The research by property website Zoopla shows the number of millionaire properties in London growing at almost twice the rate recorded around the UK.
Nine out of the 10 areas that feature the most million-plus homes are in London, led by Kensington, where more than half of all homes are worth seven figures.
Other areas with the highest proportion of property millionaires are Chelsea, Barnes, West Brompton, Westminster, Hampstead and the only area outside London, Virginia Water in Surrey.
Nick Leeming, commercial director at Zoopla, said: "The North versus South wealth divide is now starker than ever. The prime market in the South has been impacted far less by the mortgage squeeze as a result of the inflow of foreign money and the strength in the City keeping demand for £1 million pads at peak levels."
Overall London property values are expected to remain flat in 2011, but agents expect "millionaire homes" to continue to rise.
Dominic Agace, chief executive of London-based estate agent Winkworth, said: "Next year we're expecting prices in prime central London markets to rise 5%. Much of the money is coming from overseas. This year, 70% of our central London applicants were international buyers. The currency is still discounted and finance is affordable for those with equity."

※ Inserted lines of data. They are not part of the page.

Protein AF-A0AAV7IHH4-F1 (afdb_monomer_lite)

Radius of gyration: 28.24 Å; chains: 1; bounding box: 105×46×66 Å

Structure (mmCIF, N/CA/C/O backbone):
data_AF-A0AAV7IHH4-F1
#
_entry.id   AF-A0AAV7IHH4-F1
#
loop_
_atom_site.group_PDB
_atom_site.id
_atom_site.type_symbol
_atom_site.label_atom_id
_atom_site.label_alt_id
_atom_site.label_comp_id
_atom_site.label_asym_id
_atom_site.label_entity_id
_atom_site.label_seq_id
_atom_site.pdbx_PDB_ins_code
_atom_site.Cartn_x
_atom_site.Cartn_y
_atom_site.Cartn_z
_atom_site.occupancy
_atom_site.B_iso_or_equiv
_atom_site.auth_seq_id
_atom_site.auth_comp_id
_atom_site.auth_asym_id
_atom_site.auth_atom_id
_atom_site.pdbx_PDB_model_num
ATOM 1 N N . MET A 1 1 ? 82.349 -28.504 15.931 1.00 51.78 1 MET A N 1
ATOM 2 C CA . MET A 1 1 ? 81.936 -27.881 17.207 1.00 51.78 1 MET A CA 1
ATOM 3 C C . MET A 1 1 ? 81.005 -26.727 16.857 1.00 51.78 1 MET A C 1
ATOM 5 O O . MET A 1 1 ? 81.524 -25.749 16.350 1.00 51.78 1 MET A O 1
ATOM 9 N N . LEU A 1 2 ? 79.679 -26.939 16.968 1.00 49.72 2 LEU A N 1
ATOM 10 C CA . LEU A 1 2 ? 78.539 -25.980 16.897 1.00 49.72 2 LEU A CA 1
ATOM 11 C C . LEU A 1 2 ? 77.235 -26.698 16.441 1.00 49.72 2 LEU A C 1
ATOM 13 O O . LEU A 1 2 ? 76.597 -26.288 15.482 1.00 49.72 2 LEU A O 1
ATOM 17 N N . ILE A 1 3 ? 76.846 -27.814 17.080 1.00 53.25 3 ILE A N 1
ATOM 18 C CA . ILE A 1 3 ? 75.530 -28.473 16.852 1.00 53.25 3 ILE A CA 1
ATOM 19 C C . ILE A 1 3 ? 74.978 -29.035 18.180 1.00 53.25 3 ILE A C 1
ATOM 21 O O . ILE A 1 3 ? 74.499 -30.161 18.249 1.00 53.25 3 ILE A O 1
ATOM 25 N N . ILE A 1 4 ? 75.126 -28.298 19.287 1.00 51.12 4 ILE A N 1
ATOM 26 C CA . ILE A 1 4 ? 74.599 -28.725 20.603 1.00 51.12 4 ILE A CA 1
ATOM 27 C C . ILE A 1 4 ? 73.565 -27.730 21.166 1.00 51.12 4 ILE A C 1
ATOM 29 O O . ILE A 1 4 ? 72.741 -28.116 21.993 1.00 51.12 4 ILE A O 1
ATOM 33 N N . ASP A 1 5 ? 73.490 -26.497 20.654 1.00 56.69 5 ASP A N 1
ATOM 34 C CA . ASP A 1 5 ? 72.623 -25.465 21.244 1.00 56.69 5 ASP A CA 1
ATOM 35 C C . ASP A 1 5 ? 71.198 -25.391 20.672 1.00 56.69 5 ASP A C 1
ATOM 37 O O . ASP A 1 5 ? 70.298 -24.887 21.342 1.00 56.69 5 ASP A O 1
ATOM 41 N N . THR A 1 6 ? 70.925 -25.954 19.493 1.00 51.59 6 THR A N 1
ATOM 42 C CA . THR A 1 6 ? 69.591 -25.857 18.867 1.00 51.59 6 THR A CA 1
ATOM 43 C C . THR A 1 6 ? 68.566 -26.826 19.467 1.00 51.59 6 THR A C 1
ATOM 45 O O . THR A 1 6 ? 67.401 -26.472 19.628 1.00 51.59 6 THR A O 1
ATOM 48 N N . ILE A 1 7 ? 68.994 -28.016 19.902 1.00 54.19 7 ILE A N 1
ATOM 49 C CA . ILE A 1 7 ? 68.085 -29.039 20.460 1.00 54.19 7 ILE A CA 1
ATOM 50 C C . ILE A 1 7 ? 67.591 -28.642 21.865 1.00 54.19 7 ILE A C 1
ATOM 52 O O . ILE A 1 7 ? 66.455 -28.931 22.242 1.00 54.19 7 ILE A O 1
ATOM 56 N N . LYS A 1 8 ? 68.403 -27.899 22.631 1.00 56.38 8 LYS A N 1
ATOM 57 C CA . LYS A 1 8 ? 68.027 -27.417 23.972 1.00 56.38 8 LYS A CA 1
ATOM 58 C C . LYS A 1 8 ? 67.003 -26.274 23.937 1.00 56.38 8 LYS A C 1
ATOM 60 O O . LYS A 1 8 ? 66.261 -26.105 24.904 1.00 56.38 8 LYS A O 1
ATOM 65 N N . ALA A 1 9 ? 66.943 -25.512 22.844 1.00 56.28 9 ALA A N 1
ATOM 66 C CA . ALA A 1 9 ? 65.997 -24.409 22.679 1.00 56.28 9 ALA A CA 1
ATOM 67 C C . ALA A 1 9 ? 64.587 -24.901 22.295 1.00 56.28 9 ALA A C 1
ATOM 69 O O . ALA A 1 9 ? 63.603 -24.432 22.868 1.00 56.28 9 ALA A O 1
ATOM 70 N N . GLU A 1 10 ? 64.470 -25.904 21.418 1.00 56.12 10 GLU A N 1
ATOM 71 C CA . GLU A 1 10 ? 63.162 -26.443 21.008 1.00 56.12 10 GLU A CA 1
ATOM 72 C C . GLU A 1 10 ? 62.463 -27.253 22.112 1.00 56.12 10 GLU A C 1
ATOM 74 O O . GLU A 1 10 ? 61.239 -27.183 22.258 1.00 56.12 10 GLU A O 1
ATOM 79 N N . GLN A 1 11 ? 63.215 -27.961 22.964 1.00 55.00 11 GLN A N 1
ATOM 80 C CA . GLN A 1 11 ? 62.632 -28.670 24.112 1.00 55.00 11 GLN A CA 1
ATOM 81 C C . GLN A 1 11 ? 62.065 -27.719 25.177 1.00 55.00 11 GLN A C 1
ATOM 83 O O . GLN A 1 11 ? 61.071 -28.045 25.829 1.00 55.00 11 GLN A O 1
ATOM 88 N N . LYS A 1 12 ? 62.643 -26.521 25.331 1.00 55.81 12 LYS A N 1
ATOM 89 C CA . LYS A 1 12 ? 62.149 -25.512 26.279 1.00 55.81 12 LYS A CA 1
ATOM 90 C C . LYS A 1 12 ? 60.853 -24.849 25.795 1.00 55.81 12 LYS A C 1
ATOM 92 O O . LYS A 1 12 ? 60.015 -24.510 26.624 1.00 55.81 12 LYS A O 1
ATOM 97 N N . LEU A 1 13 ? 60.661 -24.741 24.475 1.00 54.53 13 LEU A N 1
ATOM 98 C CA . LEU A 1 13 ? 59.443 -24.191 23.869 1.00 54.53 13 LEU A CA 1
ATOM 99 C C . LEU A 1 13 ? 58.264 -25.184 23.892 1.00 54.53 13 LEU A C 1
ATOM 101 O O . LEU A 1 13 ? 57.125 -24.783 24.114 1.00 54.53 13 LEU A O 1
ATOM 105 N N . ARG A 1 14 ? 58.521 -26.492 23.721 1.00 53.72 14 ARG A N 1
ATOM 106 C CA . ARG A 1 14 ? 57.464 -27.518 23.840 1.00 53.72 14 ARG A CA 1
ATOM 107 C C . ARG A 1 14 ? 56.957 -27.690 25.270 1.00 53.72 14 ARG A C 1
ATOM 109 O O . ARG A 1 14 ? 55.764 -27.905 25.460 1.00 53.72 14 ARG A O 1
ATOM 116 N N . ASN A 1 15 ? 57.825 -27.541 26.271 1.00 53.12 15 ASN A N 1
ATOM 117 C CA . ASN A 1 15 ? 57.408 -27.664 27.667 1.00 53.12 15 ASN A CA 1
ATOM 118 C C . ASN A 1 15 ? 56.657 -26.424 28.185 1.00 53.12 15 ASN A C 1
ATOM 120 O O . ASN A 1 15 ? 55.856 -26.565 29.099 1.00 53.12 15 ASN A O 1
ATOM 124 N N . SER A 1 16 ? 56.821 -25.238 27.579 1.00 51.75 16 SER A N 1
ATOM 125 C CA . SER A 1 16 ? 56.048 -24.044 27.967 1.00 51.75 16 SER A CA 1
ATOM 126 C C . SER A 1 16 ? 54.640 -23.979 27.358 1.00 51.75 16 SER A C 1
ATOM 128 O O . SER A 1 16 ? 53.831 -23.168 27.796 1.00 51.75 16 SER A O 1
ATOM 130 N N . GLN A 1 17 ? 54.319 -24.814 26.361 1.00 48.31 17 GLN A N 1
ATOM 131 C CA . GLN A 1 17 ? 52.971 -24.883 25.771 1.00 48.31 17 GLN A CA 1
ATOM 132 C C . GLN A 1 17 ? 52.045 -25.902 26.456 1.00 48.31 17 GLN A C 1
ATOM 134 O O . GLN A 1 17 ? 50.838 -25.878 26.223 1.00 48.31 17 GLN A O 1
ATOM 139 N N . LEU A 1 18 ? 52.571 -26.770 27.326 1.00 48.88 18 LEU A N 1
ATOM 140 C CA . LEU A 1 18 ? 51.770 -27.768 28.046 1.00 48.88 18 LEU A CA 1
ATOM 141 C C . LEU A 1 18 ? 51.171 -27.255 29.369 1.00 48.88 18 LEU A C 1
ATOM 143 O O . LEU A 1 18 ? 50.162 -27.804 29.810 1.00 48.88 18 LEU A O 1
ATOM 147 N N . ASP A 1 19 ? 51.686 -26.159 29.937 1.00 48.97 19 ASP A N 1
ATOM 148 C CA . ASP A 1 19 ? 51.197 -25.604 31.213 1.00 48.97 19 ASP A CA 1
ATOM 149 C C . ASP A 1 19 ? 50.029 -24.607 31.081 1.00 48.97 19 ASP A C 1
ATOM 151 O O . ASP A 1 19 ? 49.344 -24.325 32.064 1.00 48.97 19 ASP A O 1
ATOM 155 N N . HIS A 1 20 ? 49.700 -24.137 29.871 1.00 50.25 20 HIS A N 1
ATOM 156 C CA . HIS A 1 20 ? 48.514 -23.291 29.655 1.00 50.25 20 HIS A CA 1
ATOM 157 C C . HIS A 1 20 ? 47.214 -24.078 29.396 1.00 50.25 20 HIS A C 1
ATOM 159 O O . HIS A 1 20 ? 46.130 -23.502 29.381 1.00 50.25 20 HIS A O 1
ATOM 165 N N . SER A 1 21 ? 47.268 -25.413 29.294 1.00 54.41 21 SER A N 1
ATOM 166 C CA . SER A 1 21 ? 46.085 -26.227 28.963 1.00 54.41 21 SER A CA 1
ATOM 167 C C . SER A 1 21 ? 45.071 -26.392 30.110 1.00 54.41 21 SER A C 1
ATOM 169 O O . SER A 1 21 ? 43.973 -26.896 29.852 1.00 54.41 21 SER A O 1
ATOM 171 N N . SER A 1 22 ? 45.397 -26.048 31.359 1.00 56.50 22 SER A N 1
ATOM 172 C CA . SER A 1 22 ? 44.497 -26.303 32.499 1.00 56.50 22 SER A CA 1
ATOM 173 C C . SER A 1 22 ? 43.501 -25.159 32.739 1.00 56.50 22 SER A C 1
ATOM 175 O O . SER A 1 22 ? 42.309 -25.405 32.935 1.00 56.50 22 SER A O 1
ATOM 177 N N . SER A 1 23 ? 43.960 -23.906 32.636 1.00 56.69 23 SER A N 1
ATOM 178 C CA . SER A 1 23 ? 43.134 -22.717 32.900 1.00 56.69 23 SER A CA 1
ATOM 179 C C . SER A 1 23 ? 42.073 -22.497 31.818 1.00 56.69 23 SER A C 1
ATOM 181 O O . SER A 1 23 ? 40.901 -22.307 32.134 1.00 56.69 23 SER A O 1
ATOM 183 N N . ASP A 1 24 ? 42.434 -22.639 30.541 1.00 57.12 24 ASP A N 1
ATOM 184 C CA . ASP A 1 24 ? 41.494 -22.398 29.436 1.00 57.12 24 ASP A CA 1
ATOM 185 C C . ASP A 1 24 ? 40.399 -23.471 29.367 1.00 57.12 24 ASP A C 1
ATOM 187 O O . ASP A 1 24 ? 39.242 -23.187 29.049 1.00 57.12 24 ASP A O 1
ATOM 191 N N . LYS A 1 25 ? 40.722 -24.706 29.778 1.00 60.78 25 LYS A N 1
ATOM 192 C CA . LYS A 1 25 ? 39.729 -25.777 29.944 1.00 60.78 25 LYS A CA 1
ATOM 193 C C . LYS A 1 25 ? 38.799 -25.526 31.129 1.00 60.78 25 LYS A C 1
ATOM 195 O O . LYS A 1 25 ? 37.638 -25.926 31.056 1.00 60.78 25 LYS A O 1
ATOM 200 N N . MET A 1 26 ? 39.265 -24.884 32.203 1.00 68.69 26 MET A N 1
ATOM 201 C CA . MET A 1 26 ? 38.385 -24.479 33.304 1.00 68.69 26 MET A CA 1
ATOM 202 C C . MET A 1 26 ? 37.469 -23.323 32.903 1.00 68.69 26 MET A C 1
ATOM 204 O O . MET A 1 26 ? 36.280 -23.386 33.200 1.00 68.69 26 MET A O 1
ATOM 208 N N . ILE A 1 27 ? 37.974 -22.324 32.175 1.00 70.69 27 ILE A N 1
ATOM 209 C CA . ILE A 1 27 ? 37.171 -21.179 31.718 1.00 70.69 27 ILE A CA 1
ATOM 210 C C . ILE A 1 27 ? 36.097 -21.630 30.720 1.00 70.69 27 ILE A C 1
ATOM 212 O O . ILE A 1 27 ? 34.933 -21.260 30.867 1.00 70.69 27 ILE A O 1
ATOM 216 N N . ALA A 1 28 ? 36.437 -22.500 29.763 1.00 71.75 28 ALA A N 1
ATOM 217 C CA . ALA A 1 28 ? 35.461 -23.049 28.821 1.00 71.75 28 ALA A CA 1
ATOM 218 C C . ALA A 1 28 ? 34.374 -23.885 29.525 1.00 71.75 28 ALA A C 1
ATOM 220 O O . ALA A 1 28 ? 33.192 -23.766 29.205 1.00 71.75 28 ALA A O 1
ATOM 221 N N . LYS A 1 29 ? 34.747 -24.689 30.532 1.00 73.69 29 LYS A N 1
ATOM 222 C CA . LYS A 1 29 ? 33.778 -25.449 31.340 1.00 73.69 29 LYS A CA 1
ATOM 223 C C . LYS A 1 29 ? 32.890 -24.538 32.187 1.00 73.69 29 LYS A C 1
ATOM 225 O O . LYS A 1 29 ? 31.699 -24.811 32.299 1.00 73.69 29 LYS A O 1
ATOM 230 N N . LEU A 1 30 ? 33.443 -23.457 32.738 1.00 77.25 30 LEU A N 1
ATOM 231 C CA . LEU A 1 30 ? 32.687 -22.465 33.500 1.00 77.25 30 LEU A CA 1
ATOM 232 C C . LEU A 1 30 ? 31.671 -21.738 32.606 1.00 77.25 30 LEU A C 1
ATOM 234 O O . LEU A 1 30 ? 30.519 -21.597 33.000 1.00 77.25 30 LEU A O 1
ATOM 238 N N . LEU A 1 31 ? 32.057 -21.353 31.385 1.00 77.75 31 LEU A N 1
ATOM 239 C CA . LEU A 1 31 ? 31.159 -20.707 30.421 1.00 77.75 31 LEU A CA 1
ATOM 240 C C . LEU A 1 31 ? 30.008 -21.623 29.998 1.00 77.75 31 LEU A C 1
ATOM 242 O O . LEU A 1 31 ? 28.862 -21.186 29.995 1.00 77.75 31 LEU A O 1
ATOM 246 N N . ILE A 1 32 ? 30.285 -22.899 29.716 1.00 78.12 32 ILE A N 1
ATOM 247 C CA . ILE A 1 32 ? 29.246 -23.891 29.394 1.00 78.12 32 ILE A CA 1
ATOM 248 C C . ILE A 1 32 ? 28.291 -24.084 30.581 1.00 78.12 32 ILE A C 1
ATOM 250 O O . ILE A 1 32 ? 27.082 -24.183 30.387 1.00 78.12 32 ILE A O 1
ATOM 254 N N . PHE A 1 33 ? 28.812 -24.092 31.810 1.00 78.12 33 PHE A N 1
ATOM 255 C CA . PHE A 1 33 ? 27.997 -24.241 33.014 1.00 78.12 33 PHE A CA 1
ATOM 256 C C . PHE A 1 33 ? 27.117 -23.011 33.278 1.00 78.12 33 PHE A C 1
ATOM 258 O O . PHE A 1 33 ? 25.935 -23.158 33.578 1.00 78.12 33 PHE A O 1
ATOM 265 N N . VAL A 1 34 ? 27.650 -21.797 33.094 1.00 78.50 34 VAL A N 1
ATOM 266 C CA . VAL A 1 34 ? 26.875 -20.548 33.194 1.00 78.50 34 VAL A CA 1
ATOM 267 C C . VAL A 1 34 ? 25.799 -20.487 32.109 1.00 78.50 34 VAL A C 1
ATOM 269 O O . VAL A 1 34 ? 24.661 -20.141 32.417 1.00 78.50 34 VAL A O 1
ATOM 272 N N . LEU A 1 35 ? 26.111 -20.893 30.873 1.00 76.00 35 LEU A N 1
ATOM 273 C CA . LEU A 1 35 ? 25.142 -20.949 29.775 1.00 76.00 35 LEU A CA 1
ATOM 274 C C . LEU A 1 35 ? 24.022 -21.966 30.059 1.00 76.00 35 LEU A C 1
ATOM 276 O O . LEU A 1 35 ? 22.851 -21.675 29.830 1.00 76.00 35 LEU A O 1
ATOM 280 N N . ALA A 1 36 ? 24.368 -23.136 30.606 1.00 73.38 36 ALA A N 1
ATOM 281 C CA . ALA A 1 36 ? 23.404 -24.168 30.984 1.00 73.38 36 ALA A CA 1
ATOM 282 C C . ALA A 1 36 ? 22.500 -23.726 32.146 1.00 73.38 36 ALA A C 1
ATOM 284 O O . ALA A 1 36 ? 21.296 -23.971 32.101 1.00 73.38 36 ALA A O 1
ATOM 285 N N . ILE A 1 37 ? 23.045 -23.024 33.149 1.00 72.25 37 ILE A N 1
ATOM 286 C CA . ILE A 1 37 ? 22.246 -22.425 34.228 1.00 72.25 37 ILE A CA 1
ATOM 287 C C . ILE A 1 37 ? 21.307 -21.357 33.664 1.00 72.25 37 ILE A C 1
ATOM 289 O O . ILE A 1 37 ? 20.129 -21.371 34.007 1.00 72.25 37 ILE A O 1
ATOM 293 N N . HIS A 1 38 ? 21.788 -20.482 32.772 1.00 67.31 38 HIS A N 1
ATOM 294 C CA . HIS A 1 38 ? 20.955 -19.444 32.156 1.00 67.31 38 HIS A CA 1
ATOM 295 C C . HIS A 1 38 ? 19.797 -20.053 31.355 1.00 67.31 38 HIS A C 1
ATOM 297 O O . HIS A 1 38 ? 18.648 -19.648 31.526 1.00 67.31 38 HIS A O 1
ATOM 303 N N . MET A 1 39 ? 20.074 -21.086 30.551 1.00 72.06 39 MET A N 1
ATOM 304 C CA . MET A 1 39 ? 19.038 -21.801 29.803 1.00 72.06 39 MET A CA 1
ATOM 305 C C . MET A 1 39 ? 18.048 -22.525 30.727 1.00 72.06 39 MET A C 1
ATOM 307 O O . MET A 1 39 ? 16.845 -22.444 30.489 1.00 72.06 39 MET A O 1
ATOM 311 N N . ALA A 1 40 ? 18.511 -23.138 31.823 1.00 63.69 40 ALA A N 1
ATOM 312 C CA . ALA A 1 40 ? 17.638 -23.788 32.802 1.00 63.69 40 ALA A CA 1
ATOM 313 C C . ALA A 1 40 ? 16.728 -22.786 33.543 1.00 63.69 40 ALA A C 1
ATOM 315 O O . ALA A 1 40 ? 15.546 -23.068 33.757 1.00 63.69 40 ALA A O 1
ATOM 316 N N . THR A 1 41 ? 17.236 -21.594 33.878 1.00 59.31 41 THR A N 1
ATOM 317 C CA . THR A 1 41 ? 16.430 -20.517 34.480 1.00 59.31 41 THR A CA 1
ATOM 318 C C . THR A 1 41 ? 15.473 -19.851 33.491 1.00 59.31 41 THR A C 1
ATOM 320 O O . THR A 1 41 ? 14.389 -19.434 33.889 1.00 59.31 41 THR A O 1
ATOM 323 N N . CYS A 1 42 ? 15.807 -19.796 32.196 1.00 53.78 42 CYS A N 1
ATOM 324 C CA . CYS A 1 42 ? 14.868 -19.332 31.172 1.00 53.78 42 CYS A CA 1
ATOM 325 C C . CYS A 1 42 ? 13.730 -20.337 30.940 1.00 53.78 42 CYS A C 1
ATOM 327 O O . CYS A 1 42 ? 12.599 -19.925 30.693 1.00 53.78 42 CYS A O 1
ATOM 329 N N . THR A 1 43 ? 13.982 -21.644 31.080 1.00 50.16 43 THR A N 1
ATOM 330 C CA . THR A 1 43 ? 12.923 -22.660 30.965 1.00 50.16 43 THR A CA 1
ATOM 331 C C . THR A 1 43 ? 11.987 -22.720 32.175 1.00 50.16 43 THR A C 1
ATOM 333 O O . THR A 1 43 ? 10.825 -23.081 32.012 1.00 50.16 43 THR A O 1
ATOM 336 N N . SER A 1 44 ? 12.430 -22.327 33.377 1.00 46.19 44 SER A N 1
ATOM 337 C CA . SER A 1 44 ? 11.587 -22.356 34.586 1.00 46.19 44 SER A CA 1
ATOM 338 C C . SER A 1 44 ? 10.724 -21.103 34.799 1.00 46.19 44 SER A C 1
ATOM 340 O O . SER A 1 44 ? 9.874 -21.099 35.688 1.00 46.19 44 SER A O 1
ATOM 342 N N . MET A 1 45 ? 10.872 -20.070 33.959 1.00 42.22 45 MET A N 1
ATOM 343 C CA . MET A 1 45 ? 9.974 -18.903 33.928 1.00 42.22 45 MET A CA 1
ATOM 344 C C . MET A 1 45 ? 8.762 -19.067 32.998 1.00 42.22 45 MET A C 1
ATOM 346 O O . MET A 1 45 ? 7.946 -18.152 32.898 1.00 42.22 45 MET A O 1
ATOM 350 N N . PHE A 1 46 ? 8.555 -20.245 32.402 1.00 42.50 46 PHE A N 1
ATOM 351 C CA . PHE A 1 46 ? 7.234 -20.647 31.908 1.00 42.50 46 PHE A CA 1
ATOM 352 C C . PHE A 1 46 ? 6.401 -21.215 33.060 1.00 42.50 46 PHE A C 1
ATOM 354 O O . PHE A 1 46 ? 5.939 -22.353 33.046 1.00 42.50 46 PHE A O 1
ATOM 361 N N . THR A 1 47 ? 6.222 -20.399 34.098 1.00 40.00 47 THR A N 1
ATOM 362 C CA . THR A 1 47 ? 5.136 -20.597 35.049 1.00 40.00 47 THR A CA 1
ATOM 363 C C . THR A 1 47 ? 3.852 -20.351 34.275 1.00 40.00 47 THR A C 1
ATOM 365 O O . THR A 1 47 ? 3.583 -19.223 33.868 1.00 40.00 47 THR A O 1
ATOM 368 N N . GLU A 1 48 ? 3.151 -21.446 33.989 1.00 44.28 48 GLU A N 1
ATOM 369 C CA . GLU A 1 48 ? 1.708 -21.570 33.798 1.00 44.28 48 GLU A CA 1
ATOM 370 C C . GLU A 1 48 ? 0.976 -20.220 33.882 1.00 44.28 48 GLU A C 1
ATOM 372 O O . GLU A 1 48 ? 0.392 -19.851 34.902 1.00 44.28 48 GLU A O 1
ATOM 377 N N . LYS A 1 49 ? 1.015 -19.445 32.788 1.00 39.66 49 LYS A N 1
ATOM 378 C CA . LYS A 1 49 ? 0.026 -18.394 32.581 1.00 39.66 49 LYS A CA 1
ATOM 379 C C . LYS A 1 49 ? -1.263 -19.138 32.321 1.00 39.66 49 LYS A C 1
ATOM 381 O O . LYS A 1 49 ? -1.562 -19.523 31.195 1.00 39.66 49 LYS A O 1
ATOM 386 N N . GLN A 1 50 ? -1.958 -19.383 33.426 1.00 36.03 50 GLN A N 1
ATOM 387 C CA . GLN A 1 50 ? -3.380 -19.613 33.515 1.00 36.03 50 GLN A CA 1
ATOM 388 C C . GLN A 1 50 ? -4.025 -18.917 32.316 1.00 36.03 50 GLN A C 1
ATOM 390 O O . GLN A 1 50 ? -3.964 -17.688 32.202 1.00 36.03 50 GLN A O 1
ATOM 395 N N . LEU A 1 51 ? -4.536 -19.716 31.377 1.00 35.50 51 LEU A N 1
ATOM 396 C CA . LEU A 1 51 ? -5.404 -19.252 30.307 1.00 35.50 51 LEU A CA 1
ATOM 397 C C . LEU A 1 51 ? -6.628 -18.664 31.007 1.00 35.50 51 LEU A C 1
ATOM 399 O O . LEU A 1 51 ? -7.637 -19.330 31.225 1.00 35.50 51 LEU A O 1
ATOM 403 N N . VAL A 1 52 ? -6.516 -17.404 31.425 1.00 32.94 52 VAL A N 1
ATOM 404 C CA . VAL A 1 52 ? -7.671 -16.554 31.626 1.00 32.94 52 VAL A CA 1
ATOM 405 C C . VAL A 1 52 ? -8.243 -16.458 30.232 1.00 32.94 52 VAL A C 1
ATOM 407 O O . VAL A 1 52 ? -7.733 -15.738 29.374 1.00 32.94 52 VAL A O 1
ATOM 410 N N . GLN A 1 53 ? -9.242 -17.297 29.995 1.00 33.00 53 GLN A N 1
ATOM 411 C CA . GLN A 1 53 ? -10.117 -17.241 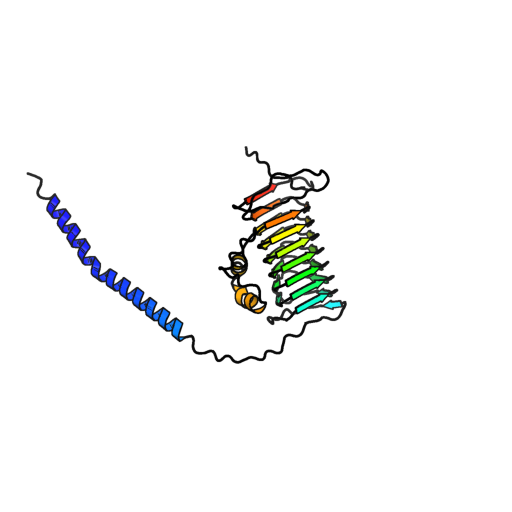28.849 1.00 33.00 53 GLN A CA 1
ATOM 412 C C . GLN A 1 53 ? -10.838 -15.897 28.971 1.00 33.00 53 GLN A C 1
ATOM 414 O O . GLN A 1 53 ? -11.930 -15.790 29.521 1.00 33.00 53 GLN A O 1
ATOM 419 N N . SER A 1 54 ? -10.136 -14.836 28.570 1.00 34.91 54 SER A N 1
ATOM 420 C CA . SER A 1 54 ? -10.699 -13.517 28.395 1.00 34.91 54 SER A CA 1
ATOM 421 C C . SER A 1 54 ? -11.701 -13.697 27.278 1.00 34.91 54 SER A C 1
ATOM 423 O O . SER A 1 54 ? -11.343 -13.787 26.103 1.00 34.91 54 SER A O 1
ATOM 425 N N . THR A 1 55 ? -12.965 -13.834 27.656 1.00 36.56 55 THR A N 1
ATOM 426 C CA . THR A 1 55 ? -14.092 -13.587 26.773 1.00 36.56 55 THR A CA 1
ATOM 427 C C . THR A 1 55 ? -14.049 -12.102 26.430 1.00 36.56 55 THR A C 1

Jones Lang LaSalle's latest residential market forecast predicted London property prices will rise above 9% per year between 2012 and 2014.
Richard Dalton, director of estate agency chain Savills, said: "We have seen a rise this year in the number of properties going for over £1 million. The big driver is the huge international demand. Two very pricey locations are the housing development at 1 Hyde Park and Eaton Square, which continues to see substantial transactions.
"We have had quite a few transactions over £10 million this year. Certain flats very rarely come to market and when they do people grab the opportunity to buy them."